An alumnus of UCLA, Morton La Kretz is a prolific philanthropist focused on education, the environment and conservation. Among his many significant works are UCLA’s La Kretz Hall, that campus’s first LEED-rated building and home to the university’s Institute of the Environment; Cal State L.A.’s La Kretz Hall of Science; the La Kretz Innovation Campus at the Los Angeles CleanTech Incubator; and the La Kretz Watershed Garden at TreePeople, a nonprofit environmental advocacy group.

The UCLA La Kretz Center for California Conservation Science established by La Kretz served as inspiration for the envisioned La Kretz Research Center at Sedgwick Reserve.

“My dad has seen my involvement at Sedgwick and how well it dovetailed with his programs at UCLA: The Institute of Environment and Sustainability and the La Kretz Center for California Conservation Science,” said Duttenhaver. “The La Kretz Research Center at Sedgwick Reserve was a logical extension of that focus on the environment. A longer-term vision is to create a ‘necklace’ of these types of centers throughout the UC system and state.”

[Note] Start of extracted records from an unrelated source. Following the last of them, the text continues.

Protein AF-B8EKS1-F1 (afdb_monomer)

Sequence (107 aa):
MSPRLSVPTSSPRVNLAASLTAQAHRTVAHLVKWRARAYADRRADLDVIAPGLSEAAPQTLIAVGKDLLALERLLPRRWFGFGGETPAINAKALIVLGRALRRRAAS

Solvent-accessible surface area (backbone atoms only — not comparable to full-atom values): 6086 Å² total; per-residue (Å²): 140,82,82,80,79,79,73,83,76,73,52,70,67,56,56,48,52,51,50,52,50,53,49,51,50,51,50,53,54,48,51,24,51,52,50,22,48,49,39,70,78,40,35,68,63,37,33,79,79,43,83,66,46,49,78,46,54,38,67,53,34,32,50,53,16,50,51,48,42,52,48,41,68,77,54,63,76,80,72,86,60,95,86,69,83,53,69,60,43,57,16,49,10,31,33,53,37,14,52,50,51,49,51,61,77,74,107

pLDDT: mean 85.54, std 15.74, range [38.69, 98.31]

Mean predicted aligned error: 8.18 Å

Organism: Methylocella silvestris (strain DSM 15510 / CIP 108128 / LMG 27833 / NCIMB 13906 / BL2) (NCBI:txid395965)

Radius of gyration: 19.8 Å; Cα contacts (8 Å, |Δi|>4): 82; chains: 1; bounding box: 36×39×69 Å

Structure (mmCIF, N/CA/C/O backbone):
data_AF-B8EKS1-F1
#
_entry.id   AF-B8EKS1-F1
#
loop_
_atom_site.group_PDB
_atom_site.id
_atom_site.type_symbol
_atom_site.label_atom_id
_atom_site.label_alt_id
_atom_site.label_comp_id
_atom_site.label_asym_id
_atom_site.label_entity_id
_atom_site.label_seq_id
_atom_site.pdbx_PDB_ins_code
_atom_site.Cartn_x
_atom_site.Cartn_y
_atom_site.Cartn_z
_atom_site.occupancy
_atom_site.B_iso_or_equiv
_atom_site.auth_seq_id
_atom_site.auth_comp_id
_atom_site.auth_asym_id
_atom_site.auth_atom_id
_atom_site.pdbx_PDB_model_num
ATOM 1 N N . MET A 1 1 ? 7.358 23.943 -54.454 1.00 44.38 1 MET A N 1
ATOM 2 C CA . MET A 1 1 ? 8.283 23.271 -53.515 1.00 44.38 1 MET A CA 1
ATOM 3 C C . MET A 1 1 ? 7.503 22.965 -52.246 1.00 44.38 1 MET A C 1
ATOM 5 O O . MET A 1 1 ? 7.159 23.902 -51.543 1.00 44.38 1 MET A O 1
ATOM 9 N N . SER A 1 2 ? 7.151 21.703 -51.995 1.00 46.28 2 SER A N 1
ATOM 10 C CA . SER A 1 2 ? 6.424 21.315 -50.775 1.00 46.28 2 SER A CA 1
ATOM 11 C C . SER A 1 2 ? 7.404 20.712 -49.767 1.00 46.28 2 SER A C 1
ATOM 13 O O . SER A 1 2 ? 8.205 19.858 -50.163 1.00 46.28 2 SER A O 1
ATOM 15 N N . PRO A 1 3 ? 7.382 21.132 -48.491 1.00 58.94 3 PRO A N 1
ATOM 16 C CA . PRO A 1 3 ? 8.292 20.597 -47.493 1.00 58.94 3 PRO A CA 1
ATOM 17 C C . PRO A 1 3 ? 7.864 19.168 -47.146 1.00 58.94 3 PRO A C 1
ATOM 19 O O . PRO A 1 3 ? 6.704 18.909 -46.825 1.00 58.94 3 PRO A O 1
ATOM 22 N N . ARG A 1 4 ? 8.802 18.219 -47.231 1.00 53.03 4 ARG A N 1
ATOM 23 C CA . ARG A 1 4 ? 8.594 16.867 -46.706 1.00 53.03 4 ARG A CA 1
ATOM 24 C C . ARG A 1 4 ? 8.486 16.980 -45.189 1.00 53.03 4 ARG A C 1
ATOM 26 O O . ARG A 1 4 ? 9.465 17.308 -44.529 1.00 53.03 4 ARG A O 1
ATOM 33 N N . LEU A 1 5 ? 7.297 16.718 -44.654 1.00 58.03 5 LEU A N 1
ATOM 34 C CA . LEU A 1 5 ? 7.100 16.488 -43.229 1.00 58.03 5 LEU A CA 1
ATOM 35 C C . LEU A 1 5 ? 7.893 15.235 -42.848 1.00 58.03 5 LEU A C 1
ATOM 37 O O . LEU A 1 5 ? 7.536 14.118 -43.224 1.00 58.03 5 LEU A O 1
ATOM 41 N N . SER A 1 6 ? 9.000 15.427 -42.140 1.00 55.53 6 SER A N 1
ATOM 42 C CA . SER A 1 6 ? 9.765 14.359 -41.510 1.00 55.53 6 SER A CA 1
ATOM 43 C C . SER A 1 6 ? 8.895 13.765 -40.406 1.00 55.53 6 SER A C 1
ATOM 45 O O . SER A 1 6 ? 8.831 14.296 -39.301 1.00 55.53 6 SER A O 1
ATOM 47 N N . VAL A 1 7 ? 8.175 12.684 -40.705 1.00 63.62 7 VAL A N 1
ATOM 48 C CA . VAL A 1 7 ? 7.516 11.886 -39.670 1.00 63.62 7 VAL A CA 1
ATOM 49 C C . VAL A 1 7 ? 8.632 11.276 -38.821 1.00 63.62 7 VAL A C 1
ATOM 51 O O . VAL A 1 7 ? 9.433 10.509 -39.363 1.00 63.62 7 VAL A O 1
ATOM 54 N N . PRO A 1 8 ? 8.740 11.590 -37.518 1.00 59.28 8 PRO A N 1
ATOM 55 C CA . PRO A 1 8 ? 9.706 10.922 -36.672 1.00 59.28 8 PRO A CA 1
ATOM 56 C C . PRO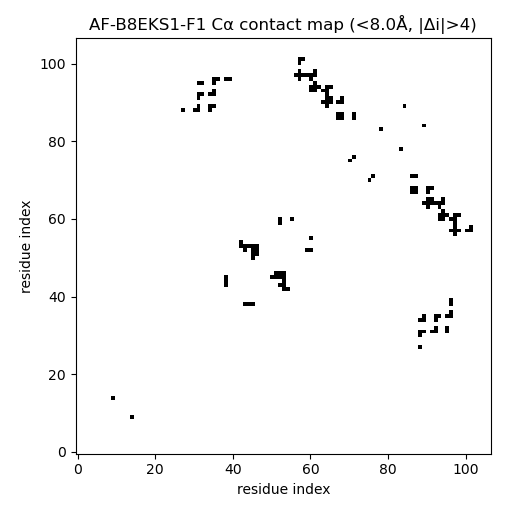 A 1 8 ? 9.165 9.517 -36.415 1.00 59.28 8 PRO A C 1
ATOM 58 O O . PRO A 1 8 ? 8.350 9.287 -35.523 1.00 59.28 8 PRO A O 1
ATOM 61 N N . THR A 1 9 ? 9.579 8.557 -37.236 1.00 62.41 9 THR A N 1
ATOM 62 C CA . THR A 1 9 ? 9.333 7.141 -36.979 1.00 62.41 9 THR A CA 1
ATOM 63 C C . THR A 1 9 ? 10.197 6.736 -35.789 1.00 62.41 9 THR A C 1
ATOM 65 O O . THR A 1 9 ? 11.362 6.371 -35.958 1.00 62.41 9 THR A O 1
ATOM 68 N N . SER A 1 10 ? 9.654 6.847 -34.572 1.00 67.44 10 SER A N 1
ATOM 69 C CA . SER A 1 10 ? 10.289 6.280 -33.378 1.00 67.44 10 SER A CA 1
ATOM 70 C C . SER A 1 10 ? 10.637 4.822 -33.647 1.00 67.44 10 SER A C 1
ATOM 72 O O . SER A 1 10 ? 9.789 4.044 -34.090 1.00 67.44 10 SER A O 1
ATOM 74 N N . SER A 1 11 ? 11.895 4.460 -33.388 1.00 81.00 11 SER A N 1
ATOM 75 C CA . SER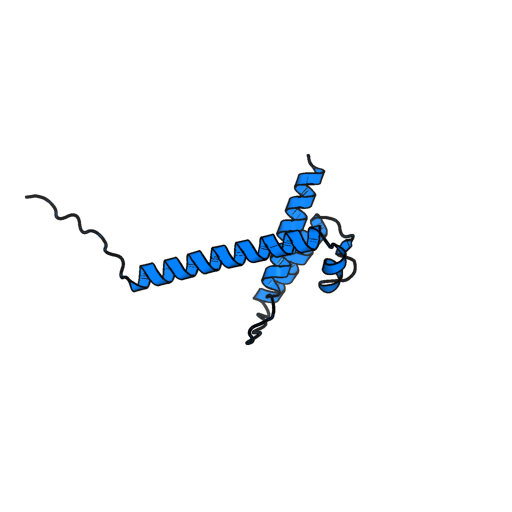 A 1 11 ? 12.395 3.104 -33.608 1.00 81.00 11 SER A CA 1
ATOM 76 C C . SER A 1 11 ? 11.484 2.068 -32.923 1.00 81.00 11 SER A C 1
ATOM 78 O O . SER A 1 11 ? 11.079 2.289 -31.777 1.00 81.00 11 SER A O 1
ATOM 80 N N . PRO A 1 12 ? 11.195 0.911 -33.552 1.00 81.44 12 PRO A N 1
ATOM 81 C CA . PRO A 1 12 ? 10.383 -0.155 -32.956 1.00 81.44 12 PRO A CA 1
ATOM 82 C C . PRO A 1 12 ? 10.828 -0.557 -31.541 1.00 81.44 12 PRO A C 1
ATOM 84 O O . PRO A 1 12 ? 9.997 -0.885 -30.696 1.00 81.44 12 PRO A O 1
ATOM 87 N N . ARG A 1 13 ? 12.134 -0.463 -31.246 1.00 82.25 13 ARG A N 1
ATOM 88 C CA . ARG A 1 13 ? 12.699 -0.722 -29.909 1.00 82.25 13 ARG A CA 1
ATOM 89 C C . ARG A 1 13 ? 12.234 0.290 -28.858 1.00 82.25 13 ARG A C 1
ATOM 91 O O . ARG A 1 13 ? 11.950 -0.100 -27.729 1.00 82.25 13 ARG A O 1
ATOM 98 N N . VAL A 1 14 ? 12.125 1.568 -29.2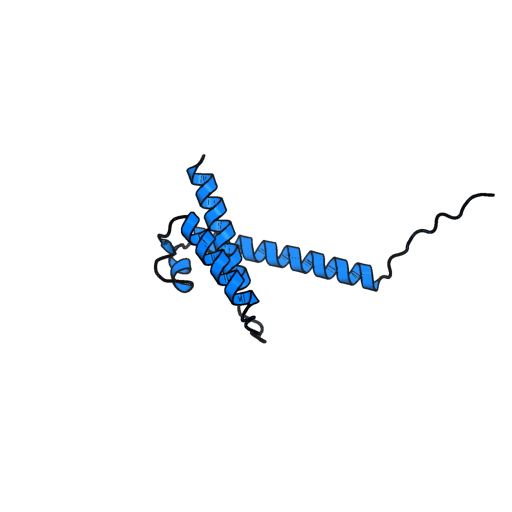26 1.00 83.25 14 VAL A N 1
ATOM 99 C CA . VAL A 1 14 ? 11.640 2.641 -28.339 1.00 83.25 14 VAL A CA 1
ATOM 100 C C . VAL A 1 14 ? 10.156 2.434 -28.036 1.00 83.25 14 VAL A C 1
ATOM 102 O O . VAL A 1 14 ? 9.750 2.489 -26.876 1.00 83.25 14 VAL A O 1
ATOM 105 N N . ASN A 1 15 ? 9.363 2.099 -29.057 1.00 87.44 15 ASN A N 1
ATOM 106 C CA . ASN A 1 15 ? 7.933 1.824 -28.898 1.00 87.44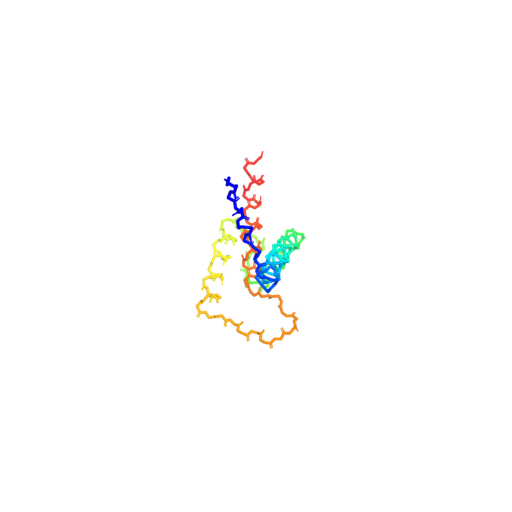 15 ASN A CA 1
ATOM 107 C C . ASN A 1 15 ? 7.682 0.584 -28.021 1.00 87.44 15 ASN A C 1
ATOM 109 O O . ASN A 1 15 ? 6.786 0.592 -27.173 1.00 87.44 15 ASN A O 1
ATOM 113 N N . LEU A 1 16 ? 8.503 -0.461 -28.172 1.00 92.12 16 LEU A N 1
ATOM 114 C CA . LEU A 1 16 ? 8.445 -1.651 -27.325 1.00 92.12 16 LEU A CA 1
ATOM 115 C C . LEU A 1 16 ? 8.796 -1.328 -25.864 1.00 92.12 16 LEU A C 1
ATOM 117 O O . LEU A 1 16 ? 8.036 -1.687 -24.967 1.00 92.12 16 LEU A O 1
ATOM 121 N N . ALA A 1 17 ? 9.900 -0.617 -25.613 1.00 92.44 17 ALA A N 1
ATOM 122 C CA . ALA A 1 17 ? 10.312 -0.239 -24.259 1.00 92.44 17 ALA A CA 1
ATOM 123 C C . ALA A 1 17 ? 9.248 0.614 -23.544 1.00 92.44 17 ALA A C 1
ATOM 125 O O . ALA A 1 17 ? 8.928 0.369 -22.376 1.00 92.44 17 ALA A O 1
ATOM 126 N N . ALA A 1 18 ? 8.645 1.568 -24.258 1.00 92.12 18 ALA A N 1
ATOM 127 C CA . ALA A 1 18 ? 7.545 2.376 -23.740 1.00 92.12 18 ALA A CA 1
ATOM 128 C C . ALA A 1 18 ? 6.312 1.516 -23.413 1.00 92.12 18 ALA A C 1
ATOM 130 O O . ALA A 1 18 ? 5.718 1.664 -22.344 1.00 92.12 18 ALA A O 1
ATOM 131 N N . SER A 1 19 ? 5.965 0.569 -24.290 1.00 94.19 19 SER A N 1
ATOM 132 C CA . SER A 1 19 ? 4.824 -0.335 -24.092 1.00 94.19 19 SER A CA 1
ATOM 133 C C . SER A 1 19 ? 5.015 -1.252 -22.883 1.00 94.19 19 SER A C 1
ATOM 135 O O . SER A 1 19 ? 4.097 -1.398 -22.072 1.00 94.19 19 SER A O 1
ATOM 137 N N . LEU A 1 20 ? 6.215 -1.817 -22.717 1.00 95.06 20 LEU A N 1
ATOM 138 C CA . LEU A 1 20 ? 6.572 -2.636 -21.556 1.00 95.06 20 LEU A CA 1
ATOM 139 C C . LEU A 1 20 ? 6.531 -1.821 -20.261 1.00 95.06 20 LEU A C 1
ATOM 141 O O . LEU A 1 20 ? 5.962 -2.276 -19.271 1.00 95.06 20 LEU A O 1
ATOM 145 N N . THR A 1 21 ? 7.054 -0.595 -20.280 1.00 93.56 21 THR A N 1
ATOM 146 C CA . THR A 1 21 ? 7.009 0.315 -19.123 1.00 93.56 21 THR A CA 1
ATOM 147 C C . THR A 1 21 ? 5.567 0.651 -18.743 1.00 93.56 21 THR A C 1
ATOM 149 O O . THR A 1 21 ? 5.183 0.553 -17.576 1.00 93.56 21 THR A O 1
ATOM 152 N N . ALA A 1 22 ? 4.730 0.977 -19.731 1.00 94.06 22 ALA A N 1
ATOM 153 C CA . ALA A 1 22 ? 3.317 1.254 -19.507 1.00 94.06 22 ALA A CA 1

The seven-site UCSB NRS is part of the larger, 39-property UC NRS, which at more than 750,000 acres of protected natural land is the largest system of its kind in the world. UCSB runs the most reserves of any UC campus. Sedgwick is the largest parcel in a collection that also includes Valentine Eastern Sierra Reserve in Mammoth Lakes, Kenneth S. Norris Rancho Marino Reserve in Cambria, Santa Cruz Island Reserve, Carpinteria Salt Marsh and Coal Oil Point in Goleta.

Wildlife biologist Kate McCurdy is Sedgwick’s longtime resident director.

“To be the manager of the Sedgwick Reserve during this transformational time has truly been the opportunity of a lifetime,” said McCurdy, addressing the impact of Duttenhaver’s partnership overall, and the new gift from her and her father. “Over the past decade I’ve had the privilege of guiding field station improvements to become a healthier, more vibrant place that now functions as an ecological reserve supported by an environmentally sustainable field station. But to be at the helm of the reserve’s next chapter in history is even more energizing.

 “The La Kretz Center’s central mission is noble: To enable students and faculty to apply their science skills to study ecological issues affecting the Santa Ynez Valley and other landscapes like it,” McCurdy added. “It is a dream possibility for someone wearing my boots to support a research center on an ecological reserve. I hope it can serve as a successful model for other centers like this to be formed in the future, as there are 38 other UC reserves in California that would of benefit from this collaborative synergy model.”